A food delivery driver is driving deliveries to customers ordering food online in a busy capital city, Impact of epidemics

The food safety risk of food delivery during the pandemic

The Global University Network has investigated the food safety risk of online food delivery platforms in the context of the COVID-19 pandemic in Taiwan.

Since the COVID-19 pandemic and confinement policies, the demand for online shopping and food delivery services has risen exponentially worldwide. This fact brought to light that there is no deep exploration of food safety delivered in this way.

However, researchers in Taiwan have investigated the food safety literacy of both consumers and owners of online food delivery services during the pandemic in Taiwan.

In this Asian country, online food delivery services were so widespread that about 56 percent of the population used these services during the pandemic. Food delivery services offer a wide variety of food, from fruits and vegetables to snacks and cooked meals, which can pose a risk if they do not maintain adequate hygiene and temperature control during transport and preparation.

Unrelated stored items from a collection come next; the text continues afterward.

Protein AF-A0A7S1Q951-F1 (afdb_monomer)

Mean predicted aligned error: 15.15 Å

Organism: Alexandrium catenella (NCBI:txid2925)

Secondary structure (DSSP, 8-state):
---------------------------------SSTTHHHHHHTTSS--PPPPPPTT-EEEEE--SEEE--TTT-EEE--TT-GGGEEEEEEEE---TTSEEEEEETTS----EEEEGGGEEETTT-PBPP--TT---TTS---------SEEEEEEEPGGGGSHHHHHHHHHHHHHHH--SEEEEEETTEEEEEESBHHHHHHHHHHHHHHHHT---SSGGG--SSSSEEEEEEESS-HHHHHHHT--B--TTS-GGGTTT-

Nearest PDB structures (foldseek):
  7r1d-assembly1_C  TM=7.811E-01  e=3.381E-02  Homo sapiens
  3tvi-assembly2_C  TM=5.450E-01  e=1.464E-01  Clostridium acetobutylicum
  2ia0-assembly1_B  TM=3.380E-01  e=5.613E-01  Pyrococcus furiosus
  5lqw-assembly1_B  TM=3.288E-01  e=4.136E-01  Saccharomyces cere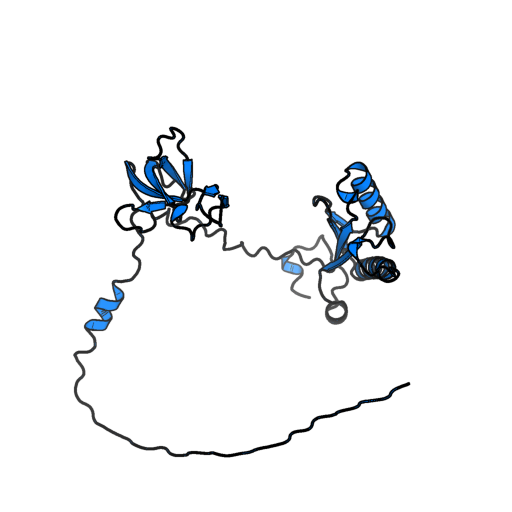visiae
  5gan-assembly1_C  TM=2.588E-01  e=5.613E-01  Saccharomyces cerevisiae

pLDDT: mean 81.58, std 19.2, range [38.47, 98.19]

Solvent-accessible surface area (backbone atoms only — not comparable to full-atom values): 16231 Å² total; per-residue (Å²): 134,82,87,88,82,88,88,87,89,85,86,85,88,84,82,85,88,80,91,84,81,81,85,87,85,83,88,84,77,93,85,80,85,88,73,82,70,65,67,63,68,61,66,64,69,75,67,77,81,73,53,66,61,57,54,66,70,42,57,25,32,34,58,48,94,47,73,45,74,76,48,85,94,71,35,74,40,75,46,50,94,87,42,72,89,29,45,45,58,25,25,31,66,41,49,61,42,90,86,17,33,28,33,35,41,44,72,84,73,59,86,68,69,45,79,41,52,21,84,48,27,19,34,62,89,75,66,45,54,27,32,51,58,99,68,61,73,62,74,82,62,54,75,77,76,68,73,75,86,56,49,22,33,38,41,37,28,36,39,83,63,29,70,40,70,70,55,31,52,51,40,53,49,50,50,46,69,74,61,58,51,78,42,75,50,72,93,45,73,42,42,39,39,37,30,22,45,41,32,68,60,36,51,51,46,48,51,52,52,50,51,36,51,65,71,38,86,55,95,50,61,91,74,37,66,59,32,96,49,44,48,46,75,44,83,48,56,67,54,71,66,60,30,68,73,58,65,56,45,67,52,63,89,87,58,59,73,87,75,60,82,82,109

Structure (mmCIF, N/CA/C/O backbone):
data_AF-A0A7S1Q951-F1
#
_entry.id   AF-A0A7S1Q951-F1
#
loop_
_atom_site.group_PDB
_atom_site.id
_atom_site.type_symbol
_atom_site.label_atom_id
_atom_site.label_alt_id
_atom_site.label_comp_id
_atom_site.label_asym_id
_atom_site.label_entity_id
_atom_site.label_seq_id
_atom_site.pdbx_PDB_ins_code
_atom_site.Cartn_x
_atom_site.Cartn_y
_atom_site.Cartn_z
_atom_site.occupancy
_atom_site.B_iso_or_equiv
_atom_site.auth_seq_id
_atom_site.auth_comp_id
_atom_site.auth_asym_id
_atom_site.auth_atom_id
_atom_site.pdbx_PDB_model_num
ATOM 1 N N . CYS A 1 1 ? -37.202 43.997 11.603 1.00 41.56 1 CYS A N 1
ATOM 2 C CA . CYS A 1 1 ? -37.269 44.451 10.203 1.00 41.56 1 CYS A CA 1
ATOM 3 C C . CYS A 1 1 ? -37.080 43.255 9.290 1.00 41.56 1 CYS A C 1
ATOM 5 O O . CYS A 1 1 ? -36.098 42.557 9.485 1.00 41.56 1 CYS A O 1
ATOM 7 N N . SER A 1 2 ? -38.028 43.077 8.364 1.00 42.44 2 SER A N 1
ATOM 8 C CA . SER A 1 2 ? -37.963 42.323 7.097 1.00 42.44 2 SER A CA 1
ATOM 9 C C . SER A 1 2 ? -37.582 40.835 7.183 1.00 42.44 2 SER A C 1
ATOM 11 O O . SER A 1 2 ? -36.431 40.520 7.434 1.00 42.44 2 SER A O 1
ATOM 13 N N . SER A 1 3 ? -38.502 39.865 7.143 1.00 43.00 3 SER A N 1
ATOM 14 C CA . SER A 1 3 ? -39.475 39.477 6.093 1.00 43.00 3 SER A CA 1
ATOM 15 C C . SER A 1 3 ? -38.861 38.683 4.926 1.00 43.00 3 SER A C 1
ATOM 17 O O . SER A 1 3 ? -37.989 39.200 4.236 1.00 43.00 3 SER A O 1
ATOM 19 N N . SER A 1 4 ? -39.482 37.517 4.666 1.00 48.47 4 SER A N 1
ATOM 20 C CA . SER A 1 4 ? -39.634 36.834 3.358 1.00 48.47 4 SER A CA 1
ATOM 21 C C . SER A 1 4 ? -38.428 36.005 2.860 1.00 48.47 4 SER A C 1
ATOM 23 O O . SER A 1 4 ? -37.295 36.393 3.075 1.00 48.47 4 SER A O 1
ATOM 25 N N . SER A 1 5 ? -38.551 34.856 2.181 1.00 51.00 5 SER A N 1
ATOM 26 C CA . SER A 1 5 ? -39.659 34.300 1.393 1.00 51.00 5 SER A CA 1
ATOM 27 C C . SER A 1 5 ? -39.533 32.775 1.219 1.00 51.00 5 SER A C 1
ATOM 29 O O . SER A 1 5 ? -38.434 32.237 1.112 1.00 51.00 5 SER A O 1
ATOM 31 N N . LEU A 1 6 ? -40.695 32.124 1.134 1.00 49.72 6 LEU A N 1
ATOM 32 C CA . LEU A 1 6 ? -40.941 30.806 0.538 1.00 49.72 6 LEU A CA 1
ATOM 33 C C . LEU A 1 6 ? -40.797 30.857 -0.989 1.00 49.72 6 LEU A C 1
ATOM 35 O O . LEU A 1 6 ? -41.221 31.855 -1.559 1.00 49.72 6 LEU A O 1
ATOM 39 N N . GLU A 1 7 ? -40.406 29.742 -1.620 1.00 54.03 7 GLU A N 1
ATOM 40 C CA . GLU A 1 7 ? -40.987 29.262 -2.891 1.00 54.03 7 GLU A CA 1
ATOM 41 C C . GLU A 1 7 ? -40.861 27.725 -3.029 1.00 54.03 7 GLU A C 1
ATOM 43 O O . GLU A 1 7 ? -39.773 27.180 -2.839 1.00 54.03 7 GLU A O 1
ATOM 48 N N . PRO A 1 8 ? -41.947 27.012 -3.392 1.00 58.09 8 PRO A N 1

A team of researchers, led by Professor Hsiu-Ling Chen of National Cheng Kung University, investigated the potential food safety risk of using online food delivery platforms during the COVID-19 pandemic in Taiwan. They conducted a cross-sectional study with data on demographic characteristics, habits around the use of online food delivery services, and food safety literacy of 367 consumers and 122 delivery persons.

The researchers discovered the main reasons why food platforms are growing. The main reason is convenience, followed by reducing the risk of contracting COVID-19 and attractive offers. They also found that the most frequently ordered foods were hot cooked rice or noodles, hand-shaken beverages, and hot cooked meat. 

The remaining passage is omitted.